220 words per page at XXX pesos per page.



It makes more sense to charge according to source language, but:

In Mexico, one charges according to target language! (I confirm this by seeing Juan Jacob's immediate response, and I had never considered charging according to source language untill I saw it in Proz.com). Even publishers pay according to target language.

Maybe it is because most translators here translate into Spanish, so it makes sense because the translation will end up longer... It could also be that you cannot always count the words in the source language (not all translations are in an electronic format!!!), while you will always be able to count the words in your work!


I can tell you how charging has evolved (in my case):

I first started charging by double spaced page (typed, very few computers back then, though I did work on a computer). It was called a "cuartilla", I think it was something like 23 lines with 66 hits per line. And you would explain that generally they should expect that the Spanish would be longer than the English.

From there, I passed to charging by characters (and at first it was complicated finding how to count characters, later on it was easier) Very short period of time, and this was really for a publisher and that is how they paid. (the editor was a translator and was always looking for ways to give a better deal to the translator)

Then, the same publisher started paying by word. (still target language). And I worked for another big French publisher that also paid according to target language.
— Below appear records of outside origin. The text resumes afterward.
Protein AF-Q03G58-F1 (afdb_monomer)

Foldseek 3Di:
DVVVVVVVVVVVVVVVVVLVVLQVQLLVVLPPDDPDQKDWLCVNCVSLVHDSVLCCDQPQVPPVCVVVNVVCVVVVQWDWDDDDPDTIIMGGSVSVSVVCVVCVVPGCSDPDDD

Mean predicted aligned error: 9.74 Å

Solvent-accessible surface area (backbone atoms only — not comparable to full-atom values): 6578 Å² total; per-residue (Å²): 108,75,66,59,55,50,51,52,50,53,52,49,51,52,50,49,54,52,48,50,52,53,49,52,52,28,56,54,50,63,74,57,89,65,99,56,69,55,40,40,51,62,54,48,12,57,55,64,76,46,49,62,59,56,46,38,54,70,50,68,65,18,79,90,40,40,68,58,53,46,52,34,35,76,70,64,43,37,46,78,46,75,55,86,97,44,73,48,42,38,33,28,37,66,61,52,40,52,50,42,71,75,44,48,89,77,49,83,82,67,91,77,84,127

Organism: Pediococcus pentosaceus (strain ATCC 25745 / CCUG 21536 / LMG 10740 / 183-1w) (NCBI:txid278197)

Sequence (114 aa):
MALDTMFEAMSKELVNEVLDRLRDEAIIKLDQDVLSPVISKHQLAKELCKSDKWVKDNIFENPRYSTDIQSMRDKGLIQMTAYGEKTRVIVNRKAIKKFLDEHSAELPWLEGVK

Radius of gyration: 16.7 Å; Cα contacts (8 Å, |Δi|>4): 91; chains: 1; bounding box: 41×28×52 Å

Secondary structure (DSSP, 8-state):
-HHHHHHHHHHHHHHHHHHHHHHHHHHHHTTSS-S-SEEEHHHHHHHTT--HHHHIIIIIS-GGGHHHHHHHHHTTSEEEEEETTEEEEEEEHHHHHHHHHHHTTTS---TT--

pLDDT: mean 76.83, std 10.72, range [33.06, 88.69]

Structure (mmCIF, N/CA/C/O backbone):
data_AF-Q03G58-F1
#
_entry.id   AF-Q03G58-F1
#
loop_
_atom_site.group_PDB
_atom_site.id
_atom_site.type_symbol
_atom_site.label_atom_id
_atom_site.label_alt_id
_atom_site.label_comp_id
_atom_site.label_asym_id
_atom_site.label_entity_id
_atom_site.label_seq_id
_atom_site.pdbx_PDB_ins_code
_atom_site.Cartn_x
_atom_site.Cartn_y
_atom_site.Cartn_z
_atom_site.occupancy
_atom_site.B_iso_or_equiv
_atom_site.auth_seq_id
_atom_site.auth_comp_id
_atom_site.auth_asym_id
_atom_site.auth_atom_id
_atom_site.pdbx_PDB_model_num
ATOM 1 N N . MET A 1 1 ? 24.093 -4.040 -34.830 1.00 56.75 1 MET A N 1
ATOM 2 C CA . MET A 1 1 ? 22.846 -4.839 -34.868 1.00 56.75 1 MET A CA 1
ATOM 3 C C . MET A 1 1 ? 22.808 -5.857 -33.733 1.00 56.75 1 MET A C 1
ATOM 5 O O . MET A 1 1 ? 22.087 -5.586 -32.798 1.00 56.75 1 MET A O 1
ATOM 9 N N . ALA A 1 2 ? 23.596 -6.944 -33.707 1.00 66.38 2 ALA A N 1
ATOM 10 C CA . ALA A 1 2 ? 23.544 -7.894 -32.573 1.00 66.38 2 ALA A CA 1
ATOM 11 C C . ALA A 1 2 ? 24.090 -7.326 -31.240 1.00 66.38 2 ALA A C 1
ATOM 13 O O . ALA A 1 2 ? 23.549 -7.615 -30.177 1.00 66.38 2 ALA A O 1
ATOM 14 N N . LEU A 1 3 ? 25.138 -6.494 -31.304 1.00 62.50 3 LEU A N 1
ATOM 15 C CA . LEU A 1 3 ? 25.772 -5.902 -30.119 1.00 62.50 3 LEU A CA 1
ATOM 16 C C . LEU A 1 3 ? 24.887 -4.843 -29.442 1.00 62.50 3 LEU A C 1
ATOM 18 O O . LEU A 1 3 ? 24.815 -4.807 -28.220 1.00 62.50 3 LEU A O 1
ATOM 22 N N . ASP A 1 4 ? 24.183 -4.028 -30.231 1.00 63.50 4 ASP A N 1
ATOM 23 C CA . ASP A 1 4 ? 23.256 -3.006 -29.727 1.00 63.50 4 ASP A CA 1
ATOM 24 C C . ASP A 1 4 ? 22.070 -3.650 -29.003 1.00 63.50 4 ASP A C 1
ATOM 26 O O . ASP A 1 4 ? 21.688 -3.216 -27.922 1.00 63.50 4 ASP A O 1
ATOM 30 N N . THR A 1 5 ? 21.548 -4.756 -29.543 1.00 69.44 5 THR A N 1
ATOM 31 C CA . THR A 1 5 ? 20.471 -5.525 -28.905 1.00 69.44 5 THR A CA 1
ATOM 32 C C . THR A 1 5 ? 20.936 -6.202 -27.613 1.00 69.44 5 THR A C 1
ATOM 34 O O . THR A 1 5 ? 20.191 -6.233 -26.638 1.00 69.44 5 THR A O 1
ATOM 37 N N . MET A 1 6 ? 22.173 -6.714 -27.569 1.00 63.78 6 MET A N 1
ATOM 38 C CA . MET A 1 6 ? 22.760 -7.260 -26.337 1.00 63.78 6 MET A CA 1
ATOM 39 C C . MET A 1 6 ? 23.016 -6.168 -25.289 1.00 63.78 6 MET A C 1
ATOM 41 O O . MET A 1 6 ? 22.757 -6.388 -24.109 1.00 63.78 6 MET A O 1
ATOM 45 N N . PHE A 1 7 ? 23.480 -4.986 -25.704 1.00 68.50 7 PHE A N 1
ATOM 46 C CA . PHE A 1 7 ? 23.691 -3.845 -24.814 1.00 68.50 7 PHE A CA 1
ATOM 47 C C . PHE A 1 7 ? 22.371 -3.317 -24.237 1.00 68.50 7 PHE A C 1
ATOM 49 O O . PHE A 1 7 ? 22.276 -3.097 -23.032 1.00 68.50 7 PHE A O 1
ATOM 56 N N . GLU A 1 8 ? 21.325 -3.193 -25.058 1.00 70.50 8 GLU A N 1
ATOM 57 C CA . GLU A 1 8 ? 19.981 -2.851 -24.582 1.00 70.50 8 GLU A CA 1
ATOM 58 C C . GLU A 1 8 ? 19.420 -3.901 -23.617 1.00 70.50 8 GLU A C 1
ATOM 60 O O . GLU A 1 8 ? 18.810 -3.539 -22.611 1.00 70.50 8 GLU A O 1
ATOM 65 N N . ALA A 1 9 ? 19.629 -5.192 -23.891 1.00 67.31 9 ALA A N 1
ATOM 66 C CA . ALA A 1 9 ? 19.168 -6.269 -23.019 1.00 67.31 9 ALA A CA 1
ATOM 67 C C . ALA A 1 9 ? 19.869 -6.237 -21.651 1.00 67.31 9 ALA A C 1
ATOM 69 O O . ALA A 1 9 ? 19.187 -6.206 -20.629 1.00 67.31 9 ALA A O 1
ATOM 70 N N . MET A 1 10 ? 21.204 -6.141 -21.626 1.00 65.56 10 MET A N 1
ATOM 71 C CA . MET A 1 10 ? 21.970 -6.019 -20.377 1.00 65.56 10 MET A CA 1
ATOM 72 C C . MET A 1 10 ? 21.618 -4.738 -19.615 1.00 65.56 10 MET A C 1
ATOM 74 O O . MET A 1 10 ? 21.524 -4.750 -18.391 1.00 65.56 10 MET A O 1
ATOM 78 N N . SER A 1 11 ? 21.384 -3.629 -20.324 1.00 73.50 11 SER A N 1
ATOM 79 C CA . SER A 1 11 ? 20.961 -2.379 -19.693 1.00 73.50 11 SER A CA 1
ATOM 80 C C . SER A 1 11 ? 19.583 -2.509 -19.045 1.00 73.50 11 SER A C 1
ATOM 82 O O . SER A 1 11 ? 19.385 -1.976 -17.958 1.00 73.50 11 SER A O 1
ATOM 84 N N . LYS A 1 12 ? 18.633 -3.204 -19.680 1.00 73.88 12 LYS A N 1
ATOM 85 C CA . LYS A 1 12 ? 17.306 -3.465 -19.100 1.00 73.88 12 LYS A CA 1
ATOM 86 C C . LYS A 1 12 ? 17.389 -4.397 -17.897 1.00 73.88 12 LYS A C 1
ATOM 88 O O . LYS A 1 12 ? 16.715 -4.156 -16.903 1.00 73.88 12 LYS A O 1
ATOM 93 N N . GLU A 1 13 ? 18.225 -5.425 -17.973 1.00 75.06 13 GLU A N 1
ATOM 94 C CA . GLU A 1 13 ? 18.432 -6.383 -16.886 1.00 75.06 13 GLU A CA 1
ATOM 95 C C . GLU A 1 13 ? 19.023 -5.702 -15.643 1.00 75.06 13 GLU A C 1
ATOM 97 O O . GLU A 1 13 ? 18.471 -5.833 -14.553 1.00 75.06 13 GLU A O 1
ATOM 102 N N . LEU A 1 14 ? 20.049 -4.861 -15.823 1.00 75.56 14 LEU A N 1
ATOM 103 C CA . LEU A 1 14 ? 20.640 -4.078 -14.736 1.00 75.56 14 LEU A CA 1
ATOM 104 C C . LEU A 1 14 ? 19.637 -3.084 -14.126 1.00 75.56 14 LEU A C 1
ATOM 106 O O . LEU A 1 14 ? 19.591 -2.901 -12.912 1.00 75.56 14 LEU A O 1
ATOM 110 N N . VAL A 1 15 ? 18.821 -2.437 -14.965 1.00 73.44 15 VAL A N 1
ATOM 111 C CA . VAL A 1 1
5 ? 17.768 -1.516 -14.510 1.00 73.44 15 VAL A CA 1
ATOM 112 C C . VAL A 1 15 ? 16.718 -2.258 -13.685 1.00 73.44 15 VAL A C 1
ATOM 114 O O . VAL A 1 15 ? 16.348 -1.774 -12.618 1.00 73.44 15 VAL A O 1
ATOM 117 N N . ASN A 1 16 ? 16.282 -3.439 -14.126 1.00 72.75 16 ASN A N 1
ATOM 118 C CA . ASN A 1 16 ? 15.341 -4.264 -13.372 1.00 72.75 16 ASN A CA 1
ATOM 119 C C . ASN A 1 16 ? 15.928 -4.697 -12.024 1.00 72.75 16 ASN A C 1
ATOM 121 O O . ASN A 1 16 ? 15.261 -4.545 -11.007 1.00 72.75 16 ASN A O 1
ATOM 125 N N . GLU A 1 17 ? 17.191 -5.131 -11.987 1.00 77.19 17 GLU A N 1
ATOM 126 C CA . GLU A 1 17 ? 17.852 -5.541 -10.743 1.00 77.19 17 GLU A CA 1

In both cases, the original text was printed material...

So my next step, for general clients, was to charge by page, specifying how many words make a page: people were used to being charged by the page, so I would explain the advantage that using a computer I could deliver the translation in the same format in which they gave me the text, did not have to do it "double space": Between 220 and 250 words to a page. Still explained Spanish would be probably longer than text in English.

Now, by word, in target language... Though I still have to explain to many clients how many words to a page.

Just a clarification:

I do a lot of translating into English. (funny how I never thought of charging according to source language!!!)

So, I solved the problem by charging more per word when I translated into English and by explaining to my clients that I considered the page as fewer words in English. Later, so it would be less complicated, started giving my quote by word in Spanish, specifying the price in each language.

No one has ever complained, everything is negotiated from the start, most of my clients are old and repeat clients, and I translate both into English and Spanish for some of them!!!

(I see how these things could really make some people's blood boil, but it is an agreement between translator and client made beforehand... No surprises!! And if the client asks about the "double standard", after explaining the reason, they agree and have no problem with it.)

And, as there is a smaller supply of translators into English in Mexico, it makes sense to charge more for translations from Spanish to English... (though there are places where a translation into Spanish pays more than a translation into English!)